§ **TASK GOAL**: Your copy should begin with the line containing "data_AF-A0A950ZC72-F1", end with the line containing "ATOM 40 C C", match the listing below exactly, and contain no pictures.

===== DATA =====

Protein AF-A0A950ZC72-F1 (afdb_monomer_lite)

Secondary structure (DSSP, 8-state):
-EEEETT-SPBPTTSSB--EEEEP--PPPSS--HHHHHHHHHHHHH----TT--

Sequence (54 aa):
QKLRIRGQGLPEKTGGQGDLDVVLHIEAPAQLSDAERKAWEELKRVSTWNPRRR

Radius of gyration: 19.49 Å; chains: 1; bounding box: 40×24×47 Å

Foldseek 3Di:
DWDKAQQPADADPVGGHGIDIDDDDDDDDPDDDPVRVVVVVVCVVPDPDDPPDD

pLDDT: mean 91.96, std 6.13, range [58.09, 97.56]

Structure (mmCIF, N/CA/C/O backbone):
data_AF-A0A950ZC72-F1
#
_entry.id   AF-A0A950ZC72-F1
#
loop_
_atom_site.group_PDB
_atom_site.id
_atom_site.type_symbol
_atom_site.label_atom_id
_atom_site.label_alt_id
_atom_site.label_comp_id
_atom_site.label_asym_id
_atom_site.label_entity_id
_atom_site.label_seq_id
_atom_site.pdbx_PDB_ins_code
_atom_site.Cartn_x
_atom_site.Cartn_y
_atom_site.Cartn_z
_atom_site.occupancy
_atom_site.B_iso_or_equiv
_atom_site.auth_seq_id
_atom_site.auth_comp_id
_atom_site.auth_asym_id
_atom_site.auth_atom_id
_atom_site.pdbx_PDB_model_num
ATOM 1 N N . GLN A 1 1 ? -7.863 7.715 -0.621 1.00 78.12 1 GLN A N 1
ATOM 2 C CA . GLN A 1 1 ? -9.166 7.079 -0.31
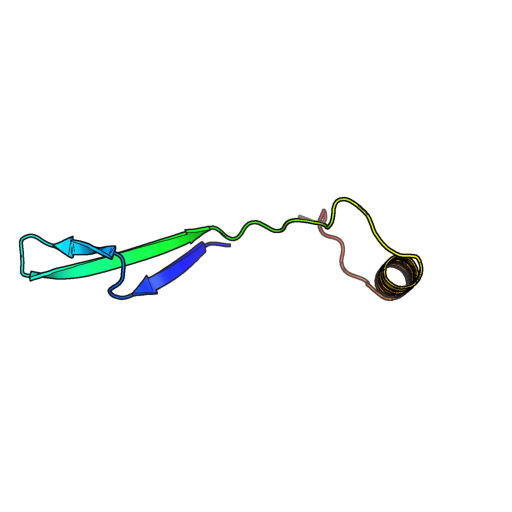2 1.00 78.12 1 GLN A CA 1
ATOM 3 C C . GLN A 1 1 ? -9.348 7.056 1.201 1.00 78.12 1 GLN A C 1
ATOM 5 O O . GLN A 1 1 ? -8.344 6.947 1.896 1.00 78.12 1 GLN A O 1
ATOM 10 N N . LYS A 1 2 ? -10.585 7.201 1.694 1.00 81.06 2 LYS A N 1
ATOM 11 C CA . LYS A 1 2 ? -10.916 7.098 3.123 1.00 81.06 2 LYS A CA 1
ATOM 12 C C . LYS A 1 2 ? -11.732 5.829 3.342 1.00 81.06 2 LYS A C 1
ATOM 14 O O . LYS A 1 2 ? -12.739 5.647 2.660 1.00 81.06 2 LYS A O 1
ATOM 19 N N . LEU A 1 3 ? -11.276 4.962 4.235 1.00 90.62 3 LEU A N 1
ATOM 20 C CA . LEU A 1 3 ? -11.998 3.757 4.636 1.00 90.62 3 LEU A CA 1
ATOM 21 C C . LEU A 1 3 ? -12.535 3.968 6.048 1.00 90.62 3 LEU A C 1
ATOM 23 O O . LEU A 1 3 ? -11.793 4.414 6.913 1.00 90.62 3 LEU A O 1
ATOM 27 N N . ARG A 1 4 ? -13.807 3.643 6.282 1.00 93.50 4 ARG A N 1
ATOM 28 C CA . ARG A 1 4 ? -14.443 3.765 7.598 1.00 93.50 4 ARG A CA 1
ATOM 29 C C . ARG A 1 4 ? -14.586 2.385 8.216 1.00 93.50 4 ARG A C 1
ATOM 31 O O . ARG A 1 4 ? -15.311 1.547 7.677 1.00 93.50 4 ARG A O 1
ATOM 38 N N . ILE A 1 5 ? -13.934 2.167 9.351 1.00 92.69 5 ILE A N 1
ATOM 39 C CA . ILE A 1 5 ? -14.099 0.957 10.152 1.00 92.69 5 ILE A CA 1
ATOM 40 C C . ILE A 1 5 ? -15.083 1.275 11.272 1.00 92.69 5 ILE A C 1
ATOM 42 O O . ILE A 1 5 ? -14.808 2.105 12.140 1.00 92.69 5 ILE A O 1
ATOM 46 N N . ARG A 1 6 ? -16.260 0.645 11.213 1.00 92.06 6 ARG A N 1
ATOM 47 C CA . ARG A 1 6 ? -17.342 0.920 12.158 1.00 92.06 6 ARG A CA 1
ATOM 48 C C . ARG A 1 6 ? -17.052 0.335 13.538 1.00 92.06 6 ARG A C 1
ATOM 50 O O . ARG A 1 6 ? -16.589 -0.800 13.610 1.00 92.06 6 ARG A O 1
ATOM 57 N N . GLY A 1 7 ? -17.364 1.074 14.601 1.00 92.06 7 GLY A N 1
ATOM 58 C CA . GLY A 1 7 ? -17.221 0.608 15.983 1.00 92.06 7 GLY A CA 1
ATOM 59 C C . GLY A 1 7 ? -15.777 0.270 16.348 1.00 92.06 7 GLY A C 1
ATOM 60 O O . GLY A 1 7 ? -15.526 -0.753 16.967 1.00 92.06 7 GLY A O 1
ATOM 61 N N . GLN A 1 8 ? -14.822 1.058 15.857 1.00 93.38 8 GLN A N 1
ATOM 62 C CA . GLN A 1 8 ? -13.394 0.976 16.213 1.00 93.38 8 GLN A CA 1
ATOM 63 C C . GLN A 1 8 ? -12.830 2.352 16.597 1.00 93.38 8 GLN A C 1
ATOM 65 O O . GLN A 1 8 ? -11.625 2.525 16.760 1.00 93.38 8 GLN A O 1
ATOM 70 N N . GLY A 1 9 ? -13.701 3.355 16.694 1.00 90.75 9 GLY A N 1
ATOM 71 C CA . GLY A 1 9 ? -13.378 4.678 17.196 1.00 90.75 9 GLY A CA 1
ATOM 72 C C . GLY A 1 9 ? -13.519 4.757 18.713 1.00 90.75 9 GLY A C 1
ATOM 73 O O . GLY A 1 9 ? -13.700 3.763 19.418 1.00 90.75 9 GLY A O 1
ATOM 74 N N . LEU A 1 10 ? -13.424 5.979 19.229 1.00 93.56 10 LEU A N 1
ATOM 75 C CA . LEU A 1 10 ? -13.453 6.226 20.666 1.00 93.56 10 LEU A CA 1
ATOM 76 C C . LEU A 1 10 ? -14.830 5.908 21.282 1.00 93.56 10 LEU A C 1
ATOM 78 O O . LEU A 1 10 ? -15.848 6.047 20.601 1.00 93.56 10 LEU A O 1
ATOM 82 N N . PRO A 1 11 ? -14.882 5.518 22.570 1.00 93.62 11 PRO A N 1
ATOM 83 C CA . PRO A 1 11 ? -16.142 5.343 23.286 1.00 93.62 11 PRO A CA 1
ATOM 84 C C . PRO A 1 11 ? -16.949 6.644 23.340 1.00 93.62 11 PRO A C 1
ATOM 86 O O . PRO A 1 11 ? -16.404 7.711 23.639 1.00 93.62 11 PRO A O 1
ATOM 89 N N . GLU A 1 12 ? -18.255 6.554 23.099 1.00 89.56 12 GLU A N 1
ATOM 90 C CA . GLU A 1 12 ? -19.156 7.705 23.170 1.00 89.56 12 GLU A CA 1
ATOM 91 C C . GLU A 1 12 ? -19.773 7.852 24.566 1.00 89.56 12 GLU A C 1
ATOM 93 O O . GLU A 1 12 ? -20.066 6.873 25.255 1.00 89.56 12 GLU A O 1
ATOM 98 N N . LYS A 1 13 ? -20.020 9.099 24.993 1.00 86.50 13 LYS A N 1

=====

§ **TASK ANSWER**:
data_AF-A0A950ZC72-F1
#
_entry.id   AF-A0A950ZC72-F1
#
loop_
_atom_site.group_PDB
_atom_site.id
_atom_site.type_symbol
_atom_site.label_atom_id
_atom_site.label_alt_id
_atom_site.label_comp_id
_atom_site.label_asym_id
_atom_site.label_entity_id
_atom_site.label_seq_id
_atom_site.pdbx_PDB_ins_code
_atom_site.Cartn_x
_atom_site.Cartn_y
_atom_site.Cartn_z
_atom_site.occupancy
_atom_site.B_iso_or_equiv
_atom_site.auth_seq_id
_atom_site.auth_comp_id
_atom_site.auth_asym_id
_atom_site.auth_atom_id
_atom_site.pdbx_PDB_model_num
ATOM 1 N N . GLN A 1 1 ? -7.863 7.715 -0.621 1.00 78.12 1 GLN A N 1
ATOM 2 C CA . GLN A 1 1 ? -9.166 7.079 -0.31
2 1.00 78.12 1 GLN A CA 1
ATOM 3 C C . GLN A 1 1 ? -9.348 7.056 1.201 1.00 78.12 1 GLN A C 1
ATOM 5 O O . GLN A 1 1 ? -8.344 6.947 1.896 1.00 78.12 1 GLN A O 1
ATOM 10 N N . LYS A 1 2 ? -10.585 7.201 1.694 1.00 81.06 2 LYS A N 1
ATOM 11 C CA . LYS A 1 2 ? -10.916 7.098 3.123 1.00 81.06 2 LYS A CA 1
ATOM 12 C C . LYS A 1 2 ? -11.732 5.829 3.342 1.00 81.06 2 LYS A C 1
ATOM 14 O O . LYS A 1 2 ? -12.739 5.647 2.660 1.00 81.06 2 LYS A O 1
ATOM 19 N N . LEU A 1 3 ? -11.276 4.962 4.235 1.00 90.62 3 LEU A N 1
ATOM 20 C CA . LEU A 1 3 ? -11.998 3.757 4.636 1.00 90.62 3 LEU A CA 1
ATOM 21 C C . LEU A 1 3 ? -12.535 3.968 6.048 1.00 90.62 3 LEU A C 1
ATOM 23 O O . LEU A 1 3 ? -11.793 4.414 6.913 1.00 90.62 3 LEU A O 1
ATOM 27 N N . ARG A 1 4 ? -13.807 3.643 6.282 1.00 93.50 4 ARG A N 1
ATOM 28 C CA . ARG A 1 4 ? -14.443 3.765 7.598 1.00 93.50 4 ARG A CA 1
ATOM 29 C C . ARG A 1 4 ? -14.586 2.385 8.216 1.00 93.50 4 ARG A C 1
ATOM 31 O O . ARG A 1 4 ? -15.311 1.547 7.677 1.00 93.50 4 ARG A O 1
ATOM 38 N N . ILE A 1 5 ? -13.934 2.167 9.351 1.00 92.69 5 ILE A N 1
ATOM 39 C CA . ILE A 1 5 ? -14.099 0.957 10.152 1.00 92.69 5 ILE A CA 1
ATOM 40 C C . ILE A 1 5 ? -15.083 1.275 11.272 1.00 92.69 5 ILE A C 1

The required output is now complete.